Jo es gibt 3 Library Arten :-(
statisch; shared und dynamisch und dlopen nutzt man bei dynamischen
Ich habe mir mal gestern ein Howto runtergeladen nur meine Fall wird dort nicht
behandelt
Ich bekomme meine Libaray ja fehlerfrei übersetzt, nur er springt in dem Teil wo ich die andre Library
nutzte ins Nirwana :-(
mache ich ein printf rein zur Kontrolle, statt dem Aufruf der anderen Libraryfunction geht es


----------



## Daniel Toplak (26. Oktober 2004)

Also so ganz bin ich daraus noch nicht schlau geworden, erklär mal genauer was du machen willst, evtl.

Gruß Homer


----------



## melmager (26. Oktober 2004)

also gegeben ist ein ctapi.so shared Library die einige Schnittstellen zur Verfügung stellt
und ich möchte eine Library erstellen die ein paar Anpassungen macht

Programm > meineLib > Herstellerlib

um mein Problem ist das ich weiss wie ich dem Compiler kann das er die Herstellerlib
einbinden soll.
Vermutlich geht das auch nicht - werde wohl alles in ein Verzeichnis packen müssen
und eine komplette neue Library erstellen müssen :-(


----------



## Daniel Toplak (27. Oktober 2004)

Das Programm ist das auch von dir?
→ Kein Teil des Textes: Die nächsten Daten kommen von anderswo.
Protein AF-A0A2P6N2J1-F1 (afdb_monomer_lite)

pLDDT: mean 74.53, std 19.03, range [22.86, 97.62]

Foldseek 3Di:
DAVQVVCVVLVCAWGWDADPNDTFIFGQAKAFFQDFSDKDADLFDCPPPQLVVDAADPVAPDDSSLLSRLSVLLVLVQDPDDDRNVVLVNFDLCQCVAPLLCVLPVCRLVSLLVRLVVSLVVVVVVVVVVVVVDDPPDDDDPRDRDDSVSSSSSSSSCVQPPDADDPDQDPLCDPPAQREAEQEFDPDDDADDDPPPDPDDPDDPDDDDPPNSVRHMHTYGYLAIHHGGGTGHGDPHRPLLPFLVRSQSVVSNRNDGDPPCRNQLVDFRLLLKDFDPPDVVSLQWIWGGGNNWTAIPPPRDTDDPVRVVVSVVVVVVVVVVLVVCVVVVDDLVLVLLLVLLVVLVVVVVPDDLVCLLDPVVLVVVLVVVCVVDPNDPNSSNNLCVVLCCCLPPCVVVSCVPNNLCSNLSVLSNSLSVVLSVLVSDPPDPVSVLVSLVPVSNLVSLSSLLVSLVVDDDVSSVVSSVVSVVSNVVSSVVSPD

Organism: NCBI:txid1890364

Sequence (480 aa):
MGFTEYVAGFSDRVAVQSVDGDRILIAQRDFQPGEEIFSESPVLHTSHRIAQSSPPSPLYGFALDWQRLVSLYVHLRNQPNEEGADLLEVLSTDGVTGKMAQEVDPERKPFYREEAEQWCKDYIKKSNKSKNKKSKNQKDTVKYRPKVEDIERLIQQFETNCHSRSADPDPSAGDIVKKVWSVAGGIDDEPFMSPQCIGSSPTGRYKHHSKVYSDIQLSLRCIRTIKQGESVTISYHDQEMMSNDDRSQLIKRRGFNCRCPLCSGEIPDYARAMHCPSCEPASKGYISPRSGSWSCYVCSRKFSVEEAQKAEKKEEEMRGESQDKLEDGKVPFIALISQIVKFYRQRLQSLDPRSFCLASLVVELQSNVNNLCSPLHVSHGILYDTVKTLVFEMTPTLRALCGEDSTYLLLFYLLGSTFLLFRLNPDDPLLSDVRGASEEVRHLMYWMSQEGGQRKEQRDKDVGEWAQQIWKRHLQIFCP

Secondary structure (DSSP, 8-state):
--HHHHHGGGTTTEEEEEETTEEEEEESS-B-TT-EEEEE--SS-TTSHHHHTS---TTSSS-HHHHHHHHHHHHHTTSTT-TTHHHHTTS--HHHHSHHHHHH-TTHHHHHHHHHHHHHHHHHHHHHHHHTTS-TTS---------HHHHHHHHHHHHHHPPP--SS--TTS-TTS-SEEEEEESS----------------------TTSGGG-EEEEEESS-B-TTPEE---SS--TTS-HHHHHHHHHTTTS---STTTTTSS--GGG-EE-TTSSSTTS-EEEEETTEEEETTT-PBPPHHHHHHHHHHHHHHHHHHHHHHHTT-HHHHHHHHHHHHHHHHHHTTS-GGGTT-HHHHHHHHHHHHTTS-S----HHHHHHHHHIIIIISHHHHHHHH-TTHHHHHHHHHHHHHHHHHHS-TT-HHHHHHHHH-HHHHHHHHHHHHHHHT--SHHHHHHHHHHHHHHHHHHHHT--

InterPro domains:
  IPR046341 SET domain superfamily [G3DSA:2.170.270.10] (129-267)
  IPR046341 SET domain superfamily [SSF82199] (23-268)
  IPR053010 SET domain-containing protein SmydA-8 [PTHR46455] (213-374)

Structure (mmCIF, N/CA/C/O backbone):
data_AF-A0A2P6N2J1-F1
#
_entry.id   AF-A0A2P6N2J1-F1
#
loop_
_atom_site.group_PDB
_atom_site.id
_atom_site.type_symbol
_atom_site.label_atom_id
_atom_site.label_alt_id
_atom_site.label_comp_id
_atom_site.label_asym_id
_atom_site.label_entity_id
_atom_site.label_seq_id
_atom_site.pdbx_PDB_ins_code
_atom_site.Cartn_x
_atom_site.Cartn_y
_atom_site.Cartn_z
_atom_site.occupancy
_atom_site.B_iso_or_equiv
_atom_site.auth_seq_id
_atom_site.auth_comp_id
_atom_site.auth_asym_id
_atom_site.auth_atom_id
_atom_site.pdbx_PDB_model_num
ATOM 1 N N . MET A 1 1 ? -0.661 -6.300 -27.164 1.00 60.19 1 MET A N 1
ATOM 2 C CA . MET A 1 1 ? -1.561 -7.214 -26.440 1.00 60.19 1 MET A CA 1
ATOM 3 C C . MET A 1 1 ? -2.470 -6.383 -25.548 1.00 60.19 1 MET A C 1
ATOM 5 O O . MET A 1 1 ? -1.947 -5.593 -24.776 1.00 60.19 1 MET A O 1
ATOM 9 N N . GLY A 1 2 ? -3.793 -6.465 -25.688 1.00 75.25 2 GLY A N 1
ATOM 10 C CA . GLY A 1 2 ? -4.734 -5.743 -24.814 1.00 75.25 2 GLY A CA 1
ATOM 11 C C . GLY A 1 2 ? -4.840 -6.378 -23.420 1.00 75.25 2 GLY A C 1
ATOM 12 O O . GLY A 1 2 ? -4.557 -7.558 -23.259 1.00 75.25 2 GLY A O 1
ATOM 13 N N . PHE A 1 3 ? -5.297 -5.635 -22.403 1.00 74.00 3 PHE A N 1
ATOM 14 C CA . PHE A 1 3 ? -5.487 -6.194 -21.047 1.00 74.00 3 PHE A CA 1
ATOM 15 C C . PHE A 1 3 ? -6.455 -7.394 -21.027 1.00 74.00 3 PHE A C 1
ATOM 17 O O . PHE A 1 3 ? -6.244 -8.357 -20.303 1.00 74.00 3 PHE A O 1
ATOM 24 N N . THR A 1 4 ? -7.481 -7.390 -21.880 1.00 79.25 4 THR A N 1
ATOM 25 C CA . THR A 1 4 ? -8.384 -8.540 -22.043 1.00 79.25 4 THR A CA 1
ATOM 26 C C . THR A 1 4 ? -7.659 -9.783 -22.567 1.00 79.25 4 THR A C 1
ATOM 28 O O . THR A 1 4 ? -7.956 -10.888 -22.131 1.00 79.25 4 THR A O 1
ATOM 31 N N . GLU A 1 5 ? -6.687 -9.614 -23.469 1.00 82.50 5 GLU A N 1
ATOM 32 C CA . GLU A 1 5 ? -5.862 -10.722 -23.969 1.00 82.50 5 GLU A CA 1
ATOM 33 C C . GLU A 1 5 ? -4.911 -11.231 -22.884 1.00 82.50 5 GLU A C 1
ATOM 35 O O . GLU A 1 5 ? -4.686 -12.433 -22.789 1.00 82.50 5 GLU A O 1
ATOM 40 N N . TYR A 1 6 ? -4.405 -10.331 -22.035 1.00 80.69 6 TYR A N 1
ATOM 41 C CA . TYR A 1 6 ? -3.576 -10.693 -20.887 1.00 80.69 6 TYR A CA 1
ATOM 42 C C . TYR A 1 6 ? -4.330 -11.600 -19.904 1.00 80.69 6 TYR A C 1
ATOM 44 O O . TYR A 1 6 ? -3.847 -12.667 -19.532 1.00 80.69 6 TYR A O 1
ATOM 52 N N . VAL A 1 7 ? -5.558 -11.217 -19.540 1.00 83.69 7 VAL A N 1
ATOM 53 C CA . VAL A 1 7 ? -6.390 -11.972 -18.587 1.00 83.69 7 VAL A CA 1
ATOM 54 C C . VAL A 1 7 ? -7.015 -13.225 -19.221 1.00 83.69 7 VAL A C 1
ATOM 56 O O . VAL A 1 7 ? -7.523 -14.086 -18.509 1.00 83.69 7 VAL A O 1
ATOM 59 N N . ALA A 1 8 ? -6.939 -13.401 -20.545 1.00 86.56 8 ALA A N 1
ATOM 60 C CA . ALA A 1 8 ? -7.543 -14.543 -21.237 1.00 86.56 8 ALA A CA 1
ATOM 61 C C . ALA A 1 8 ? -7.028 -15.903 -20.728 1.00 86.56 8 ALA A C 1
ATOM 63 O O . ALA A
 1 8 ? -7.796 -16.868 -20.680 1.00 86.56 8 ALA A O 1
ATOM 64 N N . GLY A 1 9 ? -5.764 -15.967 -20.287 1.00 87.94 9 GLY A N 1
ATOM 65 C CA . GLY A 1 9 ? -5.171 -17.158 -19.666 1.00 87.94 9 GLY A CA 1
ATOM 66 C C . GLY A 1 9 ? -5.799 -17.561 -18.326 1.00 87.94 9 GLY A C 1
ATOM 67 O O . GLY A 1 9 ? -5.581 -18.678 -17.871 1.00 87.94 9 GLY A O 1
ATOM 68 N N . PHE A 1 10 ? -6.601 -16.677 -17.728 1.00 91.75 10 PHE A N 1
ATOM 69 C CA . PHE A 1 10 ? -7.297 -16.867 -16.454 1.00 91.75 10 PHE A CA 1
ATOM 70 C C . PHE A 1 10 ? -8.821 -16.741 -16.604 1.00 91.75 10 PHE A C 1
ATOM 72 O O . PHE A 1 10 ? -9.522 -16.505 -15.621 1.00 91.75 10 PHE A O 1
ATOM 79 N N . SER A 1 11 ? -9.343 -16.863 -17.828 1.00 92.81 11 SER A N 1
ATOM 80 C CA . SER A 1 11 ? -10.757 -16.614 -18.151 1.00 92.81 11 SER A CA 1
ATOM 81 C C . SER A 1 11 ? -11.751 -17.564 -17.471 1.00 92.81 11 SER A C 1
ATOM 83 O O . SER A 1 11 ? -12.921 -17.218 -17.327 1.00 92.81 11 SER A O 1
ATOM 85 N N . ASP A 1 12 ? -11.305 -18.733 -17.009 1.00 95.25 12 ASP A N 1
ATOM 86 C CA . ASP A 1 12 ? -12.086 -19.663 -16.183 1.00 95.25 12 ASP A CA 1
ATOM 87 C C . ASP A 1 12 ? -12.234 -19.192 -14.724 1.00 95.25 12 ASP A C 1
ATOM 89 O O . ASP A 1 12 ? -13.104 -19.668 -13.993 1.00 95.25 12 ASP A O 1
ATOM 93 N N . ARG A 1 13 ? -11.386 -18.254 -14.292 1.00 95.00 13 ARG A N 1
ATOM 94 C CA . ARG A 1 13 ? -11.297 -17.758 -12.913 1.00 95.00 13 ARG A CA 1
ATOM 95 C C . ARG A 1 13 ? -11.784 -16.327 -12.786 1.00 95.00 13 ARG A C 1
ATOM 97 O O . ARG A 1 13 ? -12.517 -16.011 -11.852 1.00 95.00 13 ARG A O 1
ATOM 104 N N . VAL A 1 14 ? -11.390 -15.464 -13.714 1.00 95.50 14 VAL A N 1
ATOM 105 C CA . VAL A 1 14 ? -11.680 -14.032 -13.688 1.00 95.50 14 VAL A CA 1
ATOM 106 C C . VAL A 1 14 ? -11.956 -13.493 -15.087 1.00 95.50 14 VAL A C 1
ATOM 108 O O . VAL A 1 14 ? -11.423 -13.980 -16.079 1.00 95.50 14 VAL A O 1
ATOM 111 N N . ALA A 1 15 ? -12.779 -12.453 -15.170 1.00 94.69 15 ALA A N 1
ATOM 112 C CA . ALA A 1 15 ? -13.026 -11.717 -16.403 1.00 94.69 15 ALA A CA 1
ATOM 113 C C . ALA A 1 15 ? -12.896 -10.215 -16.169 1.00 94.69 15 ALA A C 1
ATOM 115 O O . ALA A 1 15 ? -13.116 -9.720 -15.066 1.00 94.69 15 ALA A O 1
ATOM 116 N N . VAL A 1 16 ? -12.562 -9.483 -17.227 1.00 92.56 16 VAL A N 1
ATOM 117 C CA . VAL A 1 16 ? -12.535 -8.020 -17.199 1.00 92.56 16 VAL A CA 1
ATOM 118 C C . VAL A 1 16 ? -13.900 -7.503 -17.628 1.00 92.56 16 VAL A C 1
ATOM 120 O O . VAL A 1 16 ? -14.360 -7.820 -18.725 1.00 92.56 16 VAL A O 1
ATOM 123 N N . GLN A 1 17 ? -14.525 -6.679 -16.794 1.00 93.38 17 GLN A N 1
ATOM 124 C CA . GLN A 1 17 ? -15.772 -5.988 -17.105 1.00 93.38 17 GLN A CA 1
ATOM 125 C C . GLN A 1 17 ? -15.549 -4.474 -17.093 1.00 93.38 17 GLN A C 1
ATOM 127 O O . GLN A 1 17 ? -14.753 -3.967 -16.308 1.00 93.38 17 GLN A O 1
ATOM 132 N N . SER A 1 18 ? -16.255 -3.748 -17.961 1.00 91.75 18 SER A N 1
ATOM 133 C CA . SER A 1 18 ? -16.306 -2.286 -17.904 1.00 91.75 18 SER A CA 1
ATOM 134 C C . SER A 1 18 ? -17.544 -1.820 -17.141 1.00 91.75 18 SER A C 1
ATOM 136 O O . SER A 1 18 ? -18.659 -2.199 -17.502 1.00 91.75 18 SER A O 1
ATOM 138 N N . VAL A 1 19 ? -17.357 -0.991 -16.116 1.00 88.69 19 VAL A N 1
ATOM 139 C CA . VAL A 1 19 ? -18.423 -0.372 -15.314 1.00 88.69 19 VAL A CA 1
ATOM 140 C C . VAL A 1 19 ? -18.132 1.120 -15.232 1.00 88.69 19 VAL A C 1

Wenn ja, dann sagst du in deinem Programm ja bestimmt, das du mit dlopen() deine lib lädst mit dlsym() holst du dir ja einen Funktionszeiger auf eine Funktion.
Also wenn ich dich richtig verstehe möchtest du deine Lib einfach dazwischen hängen, zwischen deinem Executable-Programm und der Herstellerlib, oder?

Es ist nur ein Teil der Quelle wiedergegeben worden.